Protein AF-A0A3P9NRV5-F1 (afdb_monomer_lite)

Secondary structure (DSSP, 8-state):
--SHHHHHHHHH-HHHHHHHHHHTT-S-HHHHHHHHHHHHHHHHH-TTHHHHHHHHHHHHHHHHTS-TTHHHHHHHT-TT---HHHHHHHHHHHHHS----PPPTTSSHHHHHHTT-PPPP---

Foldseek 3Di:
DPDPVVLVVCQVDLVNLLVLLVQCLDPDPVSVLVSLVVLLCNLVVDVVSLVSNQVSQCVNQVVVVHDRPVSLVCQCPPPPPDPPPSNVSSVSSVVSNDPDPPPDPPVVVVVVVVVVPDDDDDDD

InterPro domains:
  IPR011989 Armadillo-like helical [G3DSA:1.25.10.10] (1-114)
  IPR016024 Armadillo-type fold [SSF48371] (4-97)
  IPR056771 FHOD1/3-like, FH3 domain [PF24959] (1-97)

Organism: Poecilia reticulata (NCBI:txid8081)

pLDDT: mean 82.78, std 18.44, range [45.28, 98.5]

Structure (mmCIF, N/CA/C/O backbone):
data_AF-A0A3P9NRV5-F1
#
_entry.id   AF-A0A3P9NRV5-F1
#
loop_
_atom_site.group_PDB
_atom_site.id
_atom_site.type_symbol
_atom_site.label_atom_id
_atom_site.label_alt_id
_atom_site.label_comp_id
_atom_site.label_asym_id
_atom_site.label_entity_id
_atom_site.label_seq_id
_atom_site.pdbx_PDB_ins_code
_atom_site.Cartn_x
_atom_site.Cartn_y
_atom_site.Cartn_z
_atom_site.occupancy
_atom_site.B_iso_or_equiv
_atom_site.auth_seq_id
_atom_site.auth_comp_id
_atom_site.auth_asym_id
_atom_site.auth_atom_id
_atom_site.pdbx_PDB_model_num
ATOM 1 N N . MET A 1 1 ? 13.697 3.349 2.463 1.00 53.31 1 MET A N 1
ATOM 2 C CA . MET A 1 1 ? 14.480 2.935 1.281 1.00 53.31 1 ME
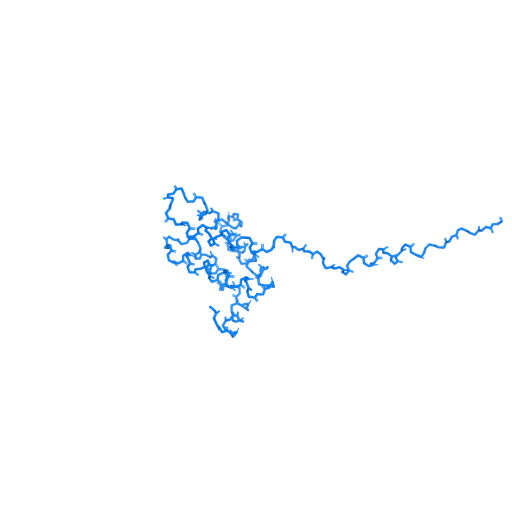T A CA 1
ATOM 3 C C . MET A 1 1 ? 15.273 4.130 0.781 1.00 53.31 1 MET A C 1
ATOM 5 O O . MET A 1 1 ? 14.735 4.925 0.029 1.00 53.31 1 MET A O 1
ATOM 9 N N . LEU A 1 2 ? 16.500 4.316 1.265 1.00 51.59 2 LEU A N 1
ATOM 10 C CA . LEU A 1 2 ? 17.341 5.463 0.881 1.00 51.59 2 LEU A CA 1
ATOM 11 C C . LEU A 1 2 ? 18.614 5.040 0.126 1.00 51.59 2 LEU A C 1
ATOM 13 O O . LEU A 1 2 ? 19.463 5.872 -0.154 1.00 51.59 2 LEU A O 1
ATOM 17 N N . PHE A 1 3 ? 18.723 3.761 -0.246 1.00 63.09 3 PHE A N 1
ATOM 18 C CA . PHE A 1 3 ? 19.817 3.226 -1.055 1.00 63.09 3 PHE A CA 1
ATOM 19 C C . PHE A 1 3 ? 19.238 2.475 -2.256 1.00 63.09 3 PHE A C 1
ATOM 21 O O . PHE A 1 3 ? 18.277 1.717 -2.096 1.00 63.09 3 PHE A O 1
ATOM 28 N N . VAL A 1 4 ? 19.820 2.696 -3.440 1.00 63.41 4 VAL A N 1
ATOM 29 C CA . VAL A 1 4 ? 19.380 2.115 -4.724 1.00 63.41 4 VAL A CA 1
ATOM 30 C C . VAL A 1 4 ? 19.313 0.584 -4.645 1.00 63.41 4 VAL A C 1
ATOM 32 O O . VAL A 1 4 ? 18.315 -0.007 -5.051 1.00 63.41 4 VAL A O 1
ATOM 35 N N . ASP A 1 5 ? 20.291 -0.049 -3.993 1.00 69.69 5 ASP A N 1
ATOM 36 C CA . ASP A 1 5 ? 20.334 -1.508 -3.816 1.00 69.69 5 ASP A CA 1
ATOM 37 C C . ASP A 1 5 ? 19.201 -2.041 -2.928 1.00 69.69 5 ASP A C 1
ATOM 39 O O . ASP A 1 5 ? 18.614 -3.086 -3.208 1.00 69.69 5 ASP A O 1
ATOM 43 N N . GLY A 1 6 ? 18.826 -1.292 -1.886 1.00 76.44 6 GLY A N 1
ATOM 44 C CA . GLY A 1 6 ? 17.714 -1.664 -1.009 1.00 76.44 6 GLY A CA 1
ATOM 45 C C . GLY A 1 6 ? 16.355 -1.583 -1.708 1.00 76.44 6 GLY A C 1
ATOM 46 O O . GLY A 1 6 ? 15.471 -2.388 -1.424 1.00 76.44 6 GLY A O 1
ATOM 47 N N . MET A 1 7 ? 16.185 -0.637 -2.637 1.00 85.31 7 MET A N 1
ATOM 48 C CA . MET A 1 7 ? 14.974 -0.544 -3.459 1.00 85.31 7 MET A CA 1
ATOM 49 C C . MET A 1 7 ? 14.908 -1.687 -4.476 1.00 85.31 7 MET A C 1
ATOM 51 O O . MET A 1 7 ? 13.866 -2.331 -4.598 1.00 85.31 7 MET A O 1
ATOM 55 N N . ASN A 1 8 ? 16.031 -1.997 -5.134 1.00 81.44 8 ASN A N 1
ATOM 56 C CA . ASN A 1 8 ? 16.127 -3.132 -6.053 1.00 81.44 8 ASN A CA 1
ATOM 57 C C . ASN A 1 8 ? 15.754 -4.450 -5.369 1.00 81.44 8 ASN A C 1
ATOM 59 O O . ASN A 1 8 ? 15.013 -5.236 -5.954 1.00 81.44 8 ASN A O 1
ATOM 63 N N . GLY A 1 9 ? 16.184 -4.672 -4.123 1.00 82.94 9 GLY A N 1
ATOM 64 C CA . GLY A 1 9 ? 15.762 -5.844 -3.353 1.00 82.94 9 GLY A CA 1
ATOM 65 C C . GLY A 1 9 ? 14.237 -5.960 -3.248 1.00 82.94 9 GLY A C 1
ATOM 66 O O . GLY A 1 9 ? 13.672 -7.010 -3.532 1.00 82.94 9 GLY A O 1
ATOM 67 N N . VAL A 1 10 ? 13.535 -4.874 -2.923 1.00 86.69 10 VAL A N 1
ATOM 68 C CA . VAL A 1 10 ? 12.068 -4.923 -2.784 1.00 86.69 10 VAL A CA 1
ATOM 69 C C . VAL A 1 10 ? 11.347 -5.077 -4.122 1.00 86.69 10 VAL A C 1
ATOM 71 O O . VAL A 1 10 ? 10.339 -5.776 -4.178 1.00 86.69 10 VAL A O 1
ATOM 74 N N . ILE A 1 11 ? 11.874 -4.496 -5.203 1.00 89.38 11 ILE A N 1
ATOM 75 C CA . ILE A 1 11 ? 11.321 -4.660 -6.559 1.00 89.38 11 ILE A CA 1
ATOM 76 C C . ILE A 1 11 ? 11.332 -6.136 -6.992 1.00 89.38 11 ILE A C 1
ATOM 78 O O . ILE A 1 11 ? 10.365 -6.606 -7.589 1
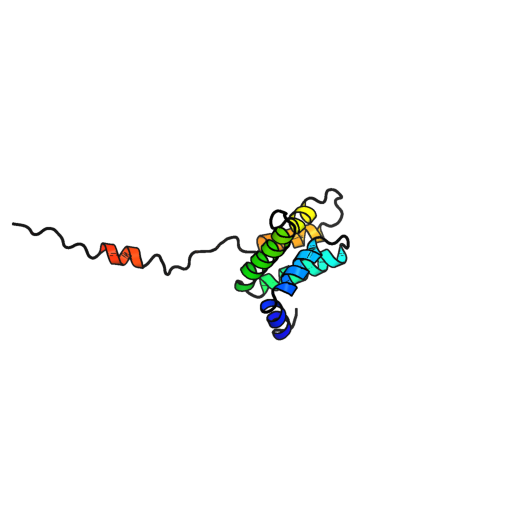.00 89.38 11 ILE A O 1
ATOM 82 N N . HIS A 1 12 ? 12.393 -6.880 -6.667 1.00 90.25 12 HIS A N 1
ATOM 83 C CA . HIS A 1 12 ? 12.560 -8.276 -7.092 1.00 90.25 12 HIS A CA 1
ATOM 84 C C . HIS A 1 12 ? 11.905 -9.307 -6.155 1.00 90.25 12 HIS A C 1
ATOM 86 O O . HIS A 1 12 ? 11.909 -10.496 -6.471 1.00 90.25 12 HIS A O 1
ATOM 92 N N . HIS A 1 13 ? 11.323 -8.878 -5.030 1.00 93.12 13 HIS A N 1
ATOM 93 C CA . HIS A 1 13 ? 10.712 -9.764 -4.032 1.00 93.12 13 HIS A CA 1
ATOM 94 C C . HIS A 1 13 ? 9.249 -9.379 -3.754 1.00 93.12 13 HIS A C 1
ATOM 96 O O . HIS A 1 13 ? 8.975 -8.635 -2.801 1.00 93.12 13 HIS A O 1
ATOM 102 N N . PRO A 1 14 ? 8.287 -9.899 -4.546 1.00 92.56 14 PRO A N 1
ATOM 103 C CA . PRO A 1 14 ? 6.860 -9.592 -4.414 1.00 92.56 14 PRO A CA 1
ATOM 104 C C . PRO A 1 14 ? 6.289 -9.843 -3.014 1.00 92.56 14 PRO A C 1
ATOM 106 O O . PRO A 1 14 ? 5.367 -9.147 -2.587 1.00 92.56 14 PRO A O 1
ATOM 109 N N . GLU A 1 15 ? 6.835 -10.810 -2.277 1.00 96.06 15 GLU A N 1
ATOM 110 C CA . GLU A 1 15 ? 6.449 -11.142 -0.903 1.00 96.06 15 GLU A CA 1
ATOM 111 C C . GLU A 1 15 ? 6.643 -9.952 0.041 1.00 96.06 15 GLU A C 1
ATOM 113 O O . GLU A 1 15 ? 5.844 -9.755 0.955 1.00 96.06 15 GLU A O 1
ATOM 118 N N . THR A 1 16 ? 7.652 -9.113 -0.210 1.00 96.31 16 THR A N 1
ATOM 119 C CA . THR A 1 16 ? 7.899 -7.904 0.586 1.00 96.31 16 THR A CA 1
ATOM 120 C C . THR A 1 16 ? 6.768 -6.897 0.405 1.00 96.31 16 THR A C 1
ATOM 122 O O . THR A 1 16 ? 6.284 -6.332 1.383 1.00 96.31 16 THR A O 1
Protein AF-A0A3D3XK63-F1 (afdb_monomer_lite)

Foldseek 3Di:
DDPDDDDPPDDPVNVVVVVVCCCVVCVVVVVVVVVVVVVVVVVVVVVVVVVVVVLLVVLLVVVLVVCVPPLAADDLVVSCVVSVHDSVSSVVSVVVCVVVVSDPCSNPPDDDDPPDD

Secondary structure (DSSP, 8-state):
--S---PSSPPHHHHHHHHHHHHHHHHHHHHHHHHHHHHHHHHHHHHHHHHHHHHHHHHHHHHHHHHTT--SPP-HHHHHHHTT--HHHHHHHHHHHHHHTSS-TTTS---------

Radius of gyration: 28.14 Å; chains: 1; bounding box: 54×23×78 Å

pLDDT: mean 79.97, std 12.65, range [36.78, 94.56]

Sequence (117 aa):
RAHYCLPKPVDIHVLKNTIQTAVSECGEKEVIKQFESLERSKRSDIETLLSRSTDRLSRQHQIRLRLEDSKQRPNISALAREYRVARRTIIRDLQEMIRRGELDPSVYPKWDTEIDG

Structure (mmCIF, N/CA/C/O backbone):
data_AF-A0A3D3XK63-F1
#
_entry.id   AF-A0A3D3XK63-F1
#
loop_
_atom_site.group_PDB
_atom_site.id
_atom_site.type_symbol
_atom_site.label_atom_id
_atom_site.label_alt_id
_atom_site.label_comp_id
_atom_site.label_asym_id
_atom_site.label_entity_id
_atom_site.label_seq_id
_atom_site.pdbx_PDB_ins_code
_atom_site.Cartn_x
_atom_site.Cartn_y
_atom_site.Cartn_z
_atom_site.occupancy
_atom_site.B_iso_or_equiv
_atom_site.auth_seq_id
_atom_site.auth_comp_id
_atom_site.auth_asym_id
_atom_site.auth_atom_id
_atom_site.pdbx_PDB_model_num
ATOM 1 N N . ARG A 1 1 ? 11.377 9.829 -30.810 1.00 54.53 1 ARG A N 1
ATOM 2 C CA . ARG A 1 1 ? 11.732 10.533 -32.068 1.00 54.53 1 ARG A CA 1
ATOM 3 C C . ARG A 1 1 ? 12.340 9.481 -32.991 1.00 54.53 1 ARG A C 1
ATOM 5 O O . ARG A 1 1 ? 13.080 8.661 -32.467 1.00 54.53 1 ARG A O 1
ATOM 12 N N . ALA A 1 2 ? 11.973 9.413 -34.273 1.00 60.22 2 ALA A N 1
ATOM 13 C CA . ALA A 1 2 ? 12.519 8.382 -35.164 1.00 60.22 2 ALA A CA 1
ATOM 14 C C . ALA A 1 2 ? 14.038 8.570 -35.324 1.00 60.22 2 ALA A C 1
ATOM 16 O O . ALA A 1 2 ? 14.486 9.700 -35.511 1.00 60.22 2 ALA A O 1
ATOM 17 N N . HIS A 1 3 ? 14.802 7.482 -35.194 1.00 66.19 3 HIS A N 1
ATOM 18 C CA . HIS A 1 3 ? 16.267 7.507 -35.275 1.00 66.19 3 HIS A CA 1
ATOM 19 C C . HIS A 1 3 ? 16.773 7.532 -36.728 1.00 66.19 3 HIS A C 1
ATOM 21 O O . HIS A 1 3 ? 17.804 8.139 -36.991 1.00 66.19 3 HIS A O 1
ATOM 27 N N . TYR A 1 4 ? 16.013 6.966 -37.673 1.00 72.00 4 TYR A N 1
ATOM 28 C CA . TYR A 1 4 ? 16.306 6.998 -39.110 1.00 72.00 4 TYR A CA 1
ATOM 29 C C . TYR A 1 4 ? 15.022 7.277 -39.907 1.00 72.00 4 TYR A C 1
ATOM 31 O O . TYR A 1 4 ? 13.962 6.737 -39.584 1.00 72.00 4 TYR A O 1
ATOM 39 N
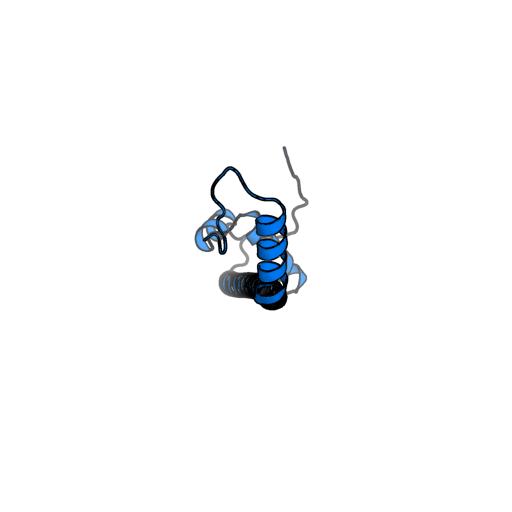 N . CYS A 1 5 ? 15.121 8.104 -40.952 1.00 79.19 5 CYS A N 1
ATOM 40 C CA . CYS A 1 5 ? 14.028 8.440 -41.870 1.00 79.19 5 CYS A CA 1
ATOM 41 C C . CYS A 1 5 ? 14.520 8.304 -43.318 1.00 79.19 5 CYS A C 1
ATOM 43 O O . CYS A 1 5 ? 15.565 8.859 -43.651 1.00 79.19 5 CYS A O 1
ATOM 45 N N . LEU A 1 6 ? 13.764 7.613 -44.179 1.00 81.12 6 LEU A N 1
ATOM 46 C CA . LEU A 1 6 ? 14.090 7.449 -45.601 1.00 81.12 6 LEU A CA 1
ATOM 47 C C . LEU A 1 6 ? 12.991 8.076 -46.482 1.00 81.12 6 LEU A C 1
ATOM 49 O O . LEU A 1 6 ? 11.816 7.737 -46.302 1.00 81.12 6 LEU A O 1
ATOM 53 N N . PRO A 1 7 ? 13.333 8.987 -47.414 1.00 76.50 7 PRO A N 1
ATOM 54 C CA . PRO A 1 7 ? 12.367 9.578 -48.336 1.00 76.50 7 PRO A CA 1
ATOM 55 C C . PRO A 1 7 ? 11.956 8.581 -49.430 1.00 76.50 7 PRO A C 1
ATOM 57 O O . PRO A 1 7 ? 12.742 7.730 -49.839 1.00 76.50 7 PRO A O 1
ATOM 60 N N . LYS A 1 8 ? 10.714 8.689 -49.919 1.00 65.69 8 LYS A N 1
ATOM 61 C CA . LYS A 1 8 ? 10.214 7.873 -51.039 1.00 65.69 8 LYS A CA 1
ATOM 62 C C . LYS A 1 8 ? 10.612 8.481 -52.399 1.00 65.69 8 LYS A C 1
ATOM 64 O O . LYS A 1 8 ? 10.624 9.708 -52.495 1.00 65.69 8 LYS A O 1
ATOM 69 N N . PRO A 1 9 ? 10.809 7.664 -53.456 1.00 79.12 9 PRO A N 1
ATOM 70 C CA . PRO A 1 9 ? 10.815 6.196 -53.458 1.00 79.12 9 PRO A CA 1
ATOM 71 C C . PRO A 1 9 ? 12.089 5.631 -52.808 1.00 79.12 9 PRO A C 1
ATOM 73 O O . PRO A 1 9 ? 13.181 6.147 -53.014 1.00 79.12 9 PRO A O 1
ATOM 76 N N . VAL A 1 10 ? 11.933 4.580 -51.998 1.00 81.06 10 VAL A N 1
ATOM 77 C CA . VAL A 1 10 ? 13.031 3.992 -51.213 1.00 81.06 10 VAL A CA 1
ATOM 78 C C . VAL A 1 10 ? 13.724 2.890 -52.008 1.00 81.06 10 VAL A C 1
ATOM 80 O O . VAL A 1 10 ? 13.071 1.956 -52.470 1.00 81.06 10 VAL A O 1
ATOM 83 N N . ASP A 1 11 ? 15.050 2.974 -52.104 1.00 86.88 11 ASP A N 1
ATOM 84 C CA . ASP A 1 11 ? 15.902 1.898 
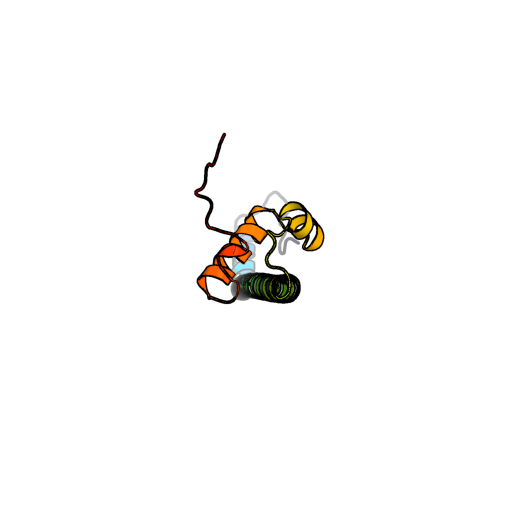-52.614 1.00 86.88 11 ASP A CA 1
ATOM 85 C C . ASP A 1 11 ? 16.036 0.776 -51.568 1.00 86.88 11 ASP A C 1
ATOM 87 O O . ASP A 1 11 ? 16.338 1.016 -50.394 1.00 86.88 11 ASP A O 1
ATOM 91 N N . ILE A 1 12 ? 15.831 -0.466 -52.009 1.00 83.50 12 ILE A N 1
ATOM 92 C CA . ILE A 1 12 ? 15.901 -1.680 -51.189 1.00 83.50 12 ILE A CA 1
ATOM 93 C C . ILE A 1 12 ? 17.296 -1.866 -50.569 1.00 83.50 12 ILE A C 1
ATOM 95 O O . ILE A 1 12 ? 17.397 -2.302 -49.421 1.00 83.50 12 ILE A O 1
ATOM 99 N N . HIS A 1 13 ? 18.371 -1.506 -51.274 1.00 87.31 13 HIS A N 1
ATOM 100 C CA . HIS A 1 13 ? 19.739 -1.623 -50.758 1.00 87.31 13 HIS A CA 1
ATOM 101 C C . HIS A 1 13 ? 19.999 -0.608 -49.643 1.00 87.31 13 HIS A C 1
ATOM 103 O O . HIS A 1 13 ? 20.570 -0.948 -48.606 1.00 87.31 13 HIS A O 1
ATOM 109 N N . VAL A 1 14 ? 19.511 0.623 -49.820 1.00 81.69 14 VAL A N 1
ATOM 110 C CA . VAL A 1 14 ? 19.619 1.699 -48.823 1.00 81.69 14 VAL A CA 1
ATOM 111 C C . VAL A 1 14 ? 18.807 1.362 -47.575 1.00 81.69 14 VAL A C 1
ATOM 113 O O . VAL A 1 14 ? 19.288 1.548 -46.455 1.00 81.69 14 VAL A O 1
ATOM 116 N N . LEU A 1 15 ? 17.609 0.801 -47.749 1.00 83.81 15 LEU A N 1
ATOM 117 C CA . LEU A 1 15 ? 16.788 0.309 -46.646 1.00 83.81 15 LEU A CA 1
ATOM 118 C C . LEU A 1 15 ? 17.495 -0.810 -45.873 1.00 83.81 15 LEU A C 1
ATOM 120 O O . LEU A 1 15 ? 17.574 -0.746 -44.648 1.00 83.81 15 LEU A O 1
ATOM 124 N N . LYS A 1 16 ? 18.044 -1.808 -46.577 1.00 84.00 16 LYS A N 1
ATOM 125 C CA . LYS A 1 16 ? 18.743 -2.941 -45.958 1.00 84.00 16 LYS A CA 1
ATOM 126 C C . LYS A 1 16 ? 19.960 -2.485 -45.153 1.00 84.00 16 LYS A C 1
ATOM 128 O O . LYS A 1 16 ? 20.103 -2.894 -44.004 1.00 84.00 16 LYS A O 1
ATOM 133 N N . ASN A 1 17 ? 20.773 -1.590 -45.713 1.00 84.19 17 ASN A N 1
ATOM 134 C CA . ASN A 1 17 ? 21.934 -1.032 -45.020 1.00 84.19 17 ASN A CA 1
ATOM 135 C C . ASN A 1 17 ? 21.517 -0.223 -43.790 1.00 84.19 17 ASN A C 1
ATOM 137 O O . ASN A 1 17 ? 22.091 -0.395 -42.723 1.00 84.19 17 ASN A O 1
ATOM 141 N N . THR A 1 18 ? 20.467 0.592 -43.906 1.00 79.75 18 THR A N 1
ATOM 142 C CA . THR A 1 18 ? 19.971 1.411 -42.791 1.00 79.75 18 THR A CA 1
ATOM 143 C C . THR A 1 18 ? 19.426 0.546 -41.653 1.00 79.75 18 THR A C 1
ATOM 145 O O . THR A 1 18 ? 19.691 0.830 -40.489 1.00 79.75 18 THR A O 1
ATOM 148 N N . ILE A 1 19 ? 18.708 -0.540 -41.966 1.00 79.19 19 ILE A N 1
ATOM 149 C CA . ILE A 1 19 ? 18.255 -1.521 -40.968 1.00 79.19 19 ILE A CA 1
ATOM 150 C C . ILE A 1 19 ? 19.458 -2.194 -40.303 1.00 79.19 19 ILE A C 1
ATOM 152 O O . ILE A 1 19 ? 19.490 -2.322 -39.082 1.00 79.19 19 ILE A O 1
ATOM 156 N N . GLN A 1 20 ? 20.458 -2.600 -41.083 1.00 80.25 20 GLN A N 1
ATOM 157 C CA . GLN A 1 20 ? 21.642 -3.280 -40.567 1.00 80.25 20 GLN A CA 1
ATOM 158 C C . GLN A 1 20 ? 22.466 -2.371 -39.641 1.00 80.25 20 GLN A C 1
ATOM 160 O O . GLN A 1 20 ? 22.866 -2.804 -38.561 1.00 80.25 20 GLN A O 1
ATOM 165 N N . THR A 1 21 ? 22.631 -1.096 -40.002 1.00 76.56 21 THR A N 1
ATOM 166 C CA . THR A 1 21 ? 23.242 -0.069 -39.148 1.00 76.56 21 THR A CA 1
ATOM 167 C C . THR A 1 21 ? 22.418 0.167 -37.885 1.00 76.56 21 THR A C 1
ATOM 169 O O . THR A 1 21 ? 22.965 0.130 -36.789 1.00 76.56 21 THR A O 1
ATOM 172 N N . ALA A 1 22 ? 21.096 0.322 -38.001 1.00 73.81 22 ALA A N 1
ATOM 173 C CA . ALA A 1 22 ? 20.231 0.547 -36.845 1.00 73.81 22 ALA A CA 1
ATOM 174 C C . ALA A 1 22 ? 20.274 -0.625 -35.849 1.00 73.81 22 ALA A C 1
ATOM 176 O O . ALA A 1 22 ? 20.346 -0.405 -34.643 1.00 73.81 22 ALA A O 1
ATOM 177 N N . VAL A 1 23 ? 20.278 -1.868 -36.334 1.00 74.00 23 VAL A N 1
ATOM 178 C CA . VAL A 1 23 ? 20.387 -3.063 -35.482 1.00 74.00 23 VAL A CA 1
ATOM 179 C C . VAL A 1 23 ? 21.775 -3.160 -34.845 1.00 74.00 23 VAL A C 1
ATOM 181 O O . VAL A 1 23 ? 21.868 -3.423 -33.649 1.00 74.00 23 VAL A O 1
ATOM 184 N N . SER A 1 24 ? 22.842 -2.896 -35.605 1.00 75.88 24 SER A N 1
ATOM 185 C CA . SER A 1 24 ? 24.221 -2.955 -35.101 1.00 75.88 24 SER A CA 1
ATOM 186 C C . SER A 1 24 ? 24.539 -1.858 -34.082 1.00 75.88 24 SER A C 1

-*-*-

== Work request ==
Would you print exactly and only the lines of the material above that run from the line with "ATOM 177 N N" through the line with "ATOM 185 C CA", both included?

== Answer box ==
ATOM 177 N N . VAL A 1 23 ? 20.278 -1.868 -36.334 1.00 74.00 23 VAL A N 1
ATOM 178 C CA . VAL A 1 23 ? 20.387 -3.063 -35.482 1.00 74.00 23 VAL A CA 1
ATOM 179 C C . VAL A 1 23 ? 21.775 -3.160 -34.845 1.00 74.00 23 VAL A C 1
ATOM 181 O O . VAL A 1 23 ? 21.868 -3.423 -33.649 1.00 74.00 23 VAL A O 1
ATOM 184 N N . SER A 1 24 ? 22.842 -2.896 -35.605 1.00 75.88 24 SER A N 1
ATOM 185 C CA . SER A 1 24 ? 24.221 -2.955 -35.101 1.00 75.88 24 SER A CA 1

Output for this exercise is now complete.